‘Ethiopians are confused when we ask about the famine’

by Zelalem

Yeshi Endeg was 17 when a group of floppy-haired singers filed into a studio in Notting Hill to record the original Do They Know It’s Christmas? The Ethiopian mother of five shakes her head when asked if she has heard of Band Aid or Bob Geldof, but the release of the single, 30 years ago next Saturday, had a direct impact on her family’s life.

A few months after the Band Aid Trust was set up, Self Help Africa, then a fledgling Irish development agency, received one of its first substantial donations – $1 million – for irrigated horticultural projects in Meki Batu, south of Addis Ababa.

Endeg’s father was one of the farmers whom Self Help Africa organised into co-operatives to benefit from the project. Through an interpreter, she says this gave her family a more secure income. “Yes, I remember it. The farmers were supported with seeds and irrigation pumps. So the assistance coming from Self Help Africa was very much useful to the families.”

Today, Meki Batu Fruit and Vegetable Growers’ Co-operative Union represents 150 local co-operatives with almost 8,000 farmer members, including Endeg, her husband and her son.

As well as selling their fruit and vegetables locally, the union runs nine shops and is exporting green beans to the Netherlands. Now they are looking at producing sundried tomatoes and at canning tomatoes, to add value to their produce.

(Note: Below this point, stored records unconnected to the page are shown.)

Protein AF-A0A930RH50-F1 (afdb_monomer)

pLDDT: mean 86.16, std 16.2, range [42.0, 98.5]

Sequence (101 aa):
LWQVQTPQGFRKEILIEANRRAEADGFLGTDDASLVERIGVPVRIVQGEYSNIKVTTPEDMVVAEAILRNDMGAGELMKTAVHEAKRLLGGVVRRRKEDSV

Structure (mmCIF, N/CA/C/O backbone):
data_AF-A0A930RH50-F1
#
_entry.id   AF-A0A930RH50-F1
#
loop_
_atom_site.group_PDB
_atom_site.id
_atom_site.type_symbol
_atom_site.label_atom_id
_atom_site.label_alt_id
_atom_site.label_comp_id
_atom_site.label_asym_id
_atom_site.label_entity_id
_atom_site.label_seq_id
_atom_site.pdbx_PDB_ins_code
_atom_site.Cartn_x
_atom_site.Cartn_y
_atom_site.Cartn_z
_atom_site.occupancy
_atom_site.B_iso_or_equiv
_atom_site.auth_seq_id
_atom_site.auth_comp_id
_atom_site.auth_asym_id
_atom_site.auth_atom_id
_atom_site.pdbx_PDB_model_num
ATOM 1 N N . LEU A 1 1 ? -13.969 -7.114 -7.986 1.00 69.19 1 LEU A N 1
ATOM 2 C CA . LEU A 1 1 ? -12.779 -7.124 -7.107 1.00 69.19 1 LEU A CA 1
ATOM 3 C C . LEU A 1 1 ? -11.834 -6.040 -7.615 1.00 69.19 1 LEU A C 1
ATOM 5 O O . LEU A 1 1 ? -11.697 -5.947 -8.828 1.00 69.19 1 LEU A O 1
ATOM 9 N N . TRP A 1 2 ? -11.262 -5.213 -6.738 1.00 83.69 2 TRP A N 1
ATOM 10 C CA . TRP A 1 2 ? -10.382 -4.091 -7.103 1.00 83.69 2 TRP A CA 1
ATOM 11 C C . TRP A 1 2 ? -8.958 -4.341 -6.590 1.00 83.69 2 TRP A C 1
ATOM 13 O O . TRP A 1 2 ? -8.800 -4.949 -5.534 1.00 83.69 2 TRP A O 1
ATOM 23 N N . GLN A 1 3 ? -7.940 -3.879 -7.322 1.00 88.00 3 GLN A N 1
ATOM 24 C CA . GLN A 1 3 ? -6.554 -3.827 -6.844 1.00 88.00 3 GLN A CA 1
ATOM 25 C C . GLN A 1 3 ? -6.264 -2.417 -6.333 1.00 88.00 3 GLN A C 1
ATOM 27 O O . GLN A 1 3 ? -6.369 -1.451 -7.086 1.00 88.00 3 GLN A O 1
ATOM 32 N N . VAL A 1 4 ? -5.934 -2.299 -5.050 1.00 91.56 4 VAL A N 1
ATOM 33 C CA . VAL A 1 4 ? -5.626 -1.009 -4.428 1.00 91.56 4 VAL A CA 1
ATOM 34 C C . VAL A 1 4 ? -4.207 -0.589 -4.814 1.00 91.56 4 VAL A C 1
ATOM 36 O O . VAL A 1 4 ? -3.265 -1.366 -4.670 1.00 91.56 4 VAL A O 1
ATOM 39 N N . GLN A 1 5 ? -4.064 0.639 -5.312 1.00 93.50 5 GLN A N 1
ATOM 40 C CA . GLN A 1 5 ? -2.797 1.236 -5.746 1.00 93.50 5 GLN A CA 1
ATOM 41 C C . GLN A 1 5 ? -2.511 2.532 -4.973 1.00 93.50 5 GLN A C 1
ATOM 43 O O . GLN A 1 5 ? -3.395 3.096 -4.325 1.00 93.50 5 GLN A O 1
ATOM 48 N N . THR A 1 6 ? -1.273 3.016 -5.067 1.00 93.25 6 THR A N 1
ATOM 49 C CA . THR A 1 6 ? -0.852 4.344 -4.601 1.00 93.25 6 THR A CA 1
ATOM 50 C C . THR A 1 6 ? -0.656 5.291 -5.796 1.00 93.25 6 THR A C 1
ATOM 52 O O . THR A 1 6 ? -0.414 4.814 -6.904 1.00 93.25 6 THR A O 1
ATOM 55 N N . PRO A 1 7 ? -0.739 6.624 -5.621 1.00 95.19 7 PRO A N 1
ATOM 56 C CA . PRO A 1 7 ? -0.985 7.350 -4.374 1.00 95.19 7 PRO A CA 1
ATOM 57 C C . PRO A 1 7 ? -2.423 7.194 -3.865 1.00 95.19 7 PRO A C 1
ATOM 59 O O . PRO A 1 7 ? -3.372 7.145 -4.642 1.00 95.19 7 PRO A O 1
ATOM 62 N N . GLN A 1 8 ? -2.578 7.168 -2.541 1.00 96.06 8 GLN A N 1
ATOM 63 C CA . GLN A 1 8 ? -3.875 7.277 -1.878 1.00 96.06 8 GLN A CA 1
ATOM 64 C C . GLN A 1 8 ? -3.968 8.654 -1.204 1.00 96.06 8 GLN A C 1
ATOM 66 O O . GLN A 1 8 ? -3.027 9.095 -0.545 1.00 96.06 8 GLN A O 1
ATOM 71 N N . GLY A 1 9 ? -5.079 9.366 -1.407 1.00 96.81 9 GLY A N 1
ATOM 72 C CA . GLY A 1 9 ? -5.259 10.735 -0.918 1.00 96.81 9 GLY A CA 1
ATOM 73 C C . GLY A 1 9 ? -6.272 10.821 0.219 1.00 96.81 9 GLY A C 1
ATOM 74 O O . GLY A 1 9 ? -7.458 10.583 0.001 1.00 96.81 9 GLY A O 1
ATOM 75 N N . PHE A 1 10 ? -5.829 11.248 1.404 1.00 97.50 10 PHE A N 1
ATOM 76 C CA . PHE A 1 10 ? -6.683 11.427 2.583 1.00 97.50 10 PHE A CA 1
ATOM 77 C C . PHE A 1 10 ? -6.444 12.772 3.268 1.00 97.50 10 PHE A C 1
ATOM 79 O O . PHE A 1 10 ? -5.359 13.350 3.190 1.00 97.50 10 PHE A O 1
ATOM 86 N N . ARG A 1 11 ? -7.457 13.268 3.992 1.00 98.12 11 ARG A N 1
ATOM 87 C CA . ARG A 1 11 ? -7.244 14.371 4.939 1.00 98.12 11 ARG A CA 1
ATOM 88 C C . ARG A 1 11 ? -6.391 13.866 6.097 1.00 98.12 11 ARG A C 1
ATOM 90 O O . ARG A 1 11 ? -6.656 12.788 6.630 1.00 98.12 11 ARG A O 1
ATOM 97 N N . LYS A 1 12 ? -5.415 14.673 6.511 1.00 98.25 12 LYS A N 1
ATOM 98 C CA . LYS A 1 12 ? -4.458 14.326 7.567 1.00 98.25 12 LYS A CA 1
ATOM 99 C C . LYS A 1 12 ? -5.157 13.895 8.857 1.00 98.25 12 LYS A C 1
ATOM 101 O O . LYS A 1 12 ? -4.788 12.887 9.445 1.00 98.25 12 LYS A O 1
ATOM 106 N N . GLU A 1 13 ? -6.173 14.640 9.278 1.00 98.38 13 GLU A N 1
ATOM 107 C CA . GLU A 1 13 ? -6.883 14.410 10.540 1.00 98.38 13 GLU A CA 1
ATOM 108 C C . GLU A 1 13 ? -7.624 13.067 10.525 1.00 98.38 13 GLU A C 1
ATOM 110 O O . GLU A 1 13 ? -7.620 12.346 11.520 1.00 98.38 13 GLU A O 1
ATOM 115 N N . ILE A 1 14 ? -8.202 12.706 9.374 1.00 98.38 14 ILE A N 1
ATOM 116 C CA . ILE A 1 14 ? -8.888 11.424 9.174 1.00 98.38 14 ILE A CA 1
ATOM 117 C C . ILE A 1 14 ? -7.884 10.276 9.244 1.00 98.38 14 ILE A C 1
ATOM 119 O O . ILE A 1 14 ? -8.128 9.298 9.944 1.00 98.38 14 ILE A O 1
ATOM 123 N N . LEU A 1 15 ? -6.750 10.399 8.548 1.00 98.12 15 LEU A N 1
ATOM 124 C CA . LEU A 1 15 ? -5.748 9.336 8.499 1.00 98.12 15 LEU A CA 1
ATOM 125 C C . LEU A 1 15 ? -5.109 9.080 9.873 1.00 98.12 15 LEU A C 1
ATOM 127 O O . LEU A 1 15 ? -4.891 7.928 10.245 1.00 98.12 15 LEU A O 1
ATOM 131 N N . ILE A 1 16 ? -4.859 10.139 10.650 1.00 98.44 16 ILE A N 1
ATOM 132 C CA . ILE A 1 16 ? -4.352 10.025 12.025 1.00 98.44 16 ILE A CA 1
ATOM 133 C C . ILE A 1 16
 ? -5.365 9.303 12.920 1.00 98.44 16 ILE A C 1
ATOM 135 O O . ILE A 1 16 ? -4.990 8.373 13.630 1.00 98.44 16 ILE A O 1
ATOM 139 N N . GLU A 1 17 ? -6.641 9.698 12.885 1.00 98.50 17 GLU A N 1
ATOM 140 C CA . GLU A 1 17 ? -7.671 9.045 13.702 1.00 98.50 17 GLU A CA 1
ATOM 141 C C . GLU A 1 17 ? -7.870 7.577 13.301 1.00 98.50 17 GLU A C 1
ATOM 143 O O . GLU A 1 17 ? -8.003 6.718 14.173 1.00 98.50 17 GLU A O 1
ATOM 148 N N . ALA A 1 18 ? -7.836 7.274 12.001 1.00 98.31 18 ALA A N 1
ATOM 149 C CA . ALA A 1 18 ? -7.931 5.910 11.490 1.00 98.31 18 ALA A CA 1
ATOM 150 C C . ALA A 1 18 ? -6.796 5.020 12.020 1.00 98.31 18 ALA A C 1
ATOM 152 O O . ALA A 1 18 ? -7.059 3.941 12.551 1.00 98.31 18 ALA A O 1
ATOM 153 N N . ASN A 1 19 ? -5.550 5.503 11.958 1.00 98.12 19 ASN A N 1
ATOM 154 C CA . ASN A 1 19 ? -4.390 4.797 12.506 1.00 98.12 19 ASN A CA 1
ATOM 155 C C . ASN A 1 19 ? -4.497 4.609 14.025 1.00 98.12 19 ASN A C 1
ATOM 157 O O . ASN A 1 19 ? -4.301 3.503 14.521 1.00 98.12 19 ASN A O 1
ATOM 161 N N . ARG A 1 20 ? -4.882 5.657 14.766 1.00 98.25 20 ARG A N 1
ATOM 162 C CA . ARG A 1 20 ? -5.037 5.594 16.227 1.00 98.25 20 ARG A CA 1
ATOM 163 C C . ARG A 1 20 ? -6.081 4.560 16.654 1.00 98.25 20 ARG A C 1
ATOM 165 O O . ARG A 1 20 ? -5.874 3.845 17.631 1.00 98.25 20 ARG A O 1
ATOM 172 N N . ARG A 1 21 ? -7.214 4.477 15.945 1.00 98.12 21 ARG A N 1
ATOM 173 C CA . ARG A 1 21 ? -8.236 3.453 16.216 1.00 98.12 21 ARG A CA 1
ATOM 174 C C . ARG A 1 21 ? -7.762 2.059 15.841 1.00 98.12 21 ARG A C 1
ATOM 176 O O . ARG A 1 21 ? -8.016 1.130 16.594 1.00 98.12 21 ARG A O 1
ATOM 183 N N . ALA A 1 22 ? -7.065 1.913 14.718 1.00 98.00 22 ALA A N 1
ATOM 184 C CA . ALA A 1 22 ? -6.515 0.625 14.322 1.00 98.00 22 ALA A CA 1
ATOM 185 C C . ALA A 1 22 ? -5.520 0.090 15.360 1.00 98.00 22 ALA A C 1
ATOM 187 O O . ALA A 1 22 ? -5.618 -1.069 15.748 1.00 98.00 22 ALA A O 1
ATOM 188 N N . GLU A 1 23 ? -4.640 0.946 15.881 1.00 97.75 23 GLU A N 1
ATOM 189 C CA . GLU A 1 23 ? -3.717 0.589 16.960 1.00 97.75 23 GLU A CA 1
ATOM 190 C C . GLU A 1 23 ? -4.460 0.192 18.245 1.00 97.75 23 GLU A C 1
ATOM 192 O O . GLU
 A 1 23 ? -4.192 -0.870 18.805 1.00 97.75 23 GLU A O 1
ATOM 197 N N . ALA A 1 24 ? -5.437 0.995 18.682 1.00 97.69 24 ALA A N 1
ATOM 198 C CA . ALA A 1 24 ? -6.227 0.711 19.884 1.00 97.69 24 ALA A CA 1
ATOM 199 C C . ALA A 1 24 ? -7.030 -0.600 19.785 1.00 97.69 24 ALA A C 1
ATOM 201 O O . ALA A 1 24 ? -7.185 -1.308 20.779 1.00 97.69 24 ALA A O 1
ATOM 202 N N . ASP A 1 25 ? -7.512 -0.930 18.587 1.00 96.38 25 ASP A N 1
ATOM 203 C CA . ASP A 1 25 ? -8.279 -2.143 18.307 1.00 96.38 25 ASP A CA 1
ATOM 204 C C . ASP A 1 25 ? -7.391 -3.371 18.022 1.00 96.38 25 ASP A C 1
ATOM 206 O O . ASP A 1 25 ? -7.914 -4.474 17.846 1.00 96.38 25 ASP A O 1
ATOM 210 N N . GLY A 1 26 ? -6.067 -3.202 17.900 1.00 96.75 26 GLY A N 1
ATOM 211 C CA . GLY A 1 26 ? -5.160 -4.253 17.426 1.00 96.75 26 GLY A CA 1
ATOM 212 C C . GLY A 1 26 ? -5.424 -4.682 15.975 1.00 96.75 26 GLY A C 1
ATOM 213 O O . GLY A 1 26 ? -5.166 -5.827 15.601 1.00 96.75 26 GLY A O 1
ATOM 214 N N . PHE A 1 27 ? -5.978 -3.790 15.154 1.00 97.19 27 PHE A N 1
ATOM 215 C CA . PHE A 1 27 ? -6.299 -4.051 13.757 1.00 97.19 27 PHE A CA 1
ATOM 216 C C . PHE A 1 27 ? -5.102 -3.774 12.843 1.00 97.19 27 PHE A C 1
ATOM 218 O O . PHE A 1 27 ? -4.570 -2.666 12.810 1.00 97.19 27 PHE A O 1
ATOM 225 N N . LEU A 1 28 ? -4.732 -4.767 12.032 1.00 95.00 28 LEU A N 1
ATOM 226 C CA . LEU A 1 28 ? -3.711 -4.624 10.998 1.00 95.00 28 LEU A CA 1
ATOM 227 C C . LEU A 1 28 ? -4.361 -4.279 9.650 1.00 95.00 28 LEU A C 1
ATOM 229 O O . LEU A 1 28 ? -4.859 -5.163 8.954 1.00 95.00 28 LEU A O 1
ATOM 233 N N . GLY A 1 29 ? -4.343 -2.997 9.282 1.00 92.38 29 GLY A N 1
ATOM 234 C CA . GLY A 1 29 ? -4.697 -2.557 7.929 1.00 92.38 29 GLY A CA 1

Ethiopia has experienced food shortages and droughts since the famine of the mid 1980s, but for many Irish people the country is indelibly linked with that disaster. Yet, on the several occasions we ask about the famine, we get confused looks in response. Fasika Kelemework, Self Help Africa’s head of programmes, says the reason is simple: we are in the centre of the country, but it was the north and the southeast that bore the brunt of food shortages, droughts and civil war. So did the rest of Ethiopia not know what was going on, while we were watching it on the evening news? “How could they?” he says. “There was no television, no radio, no phones.”

Animals dying

He says people remember animals dying because of the drought, but the suffering was nothing like it was in northern Ethiopia, where hundreds of thousands of people died. Jimma Shanko, a vegetable grower, was nine in 1984; he remembers the drought. “People were suffering a lot,” he says.

Today access to water is not a problem for farmers in his co-op. He proudly shows us the 10-metre-deep well he dug that draws water from Lake Ziway. Shanko grows two hectares of cabbage and onions, and, depending on the time of year, he could have 15 labourers working on his farm.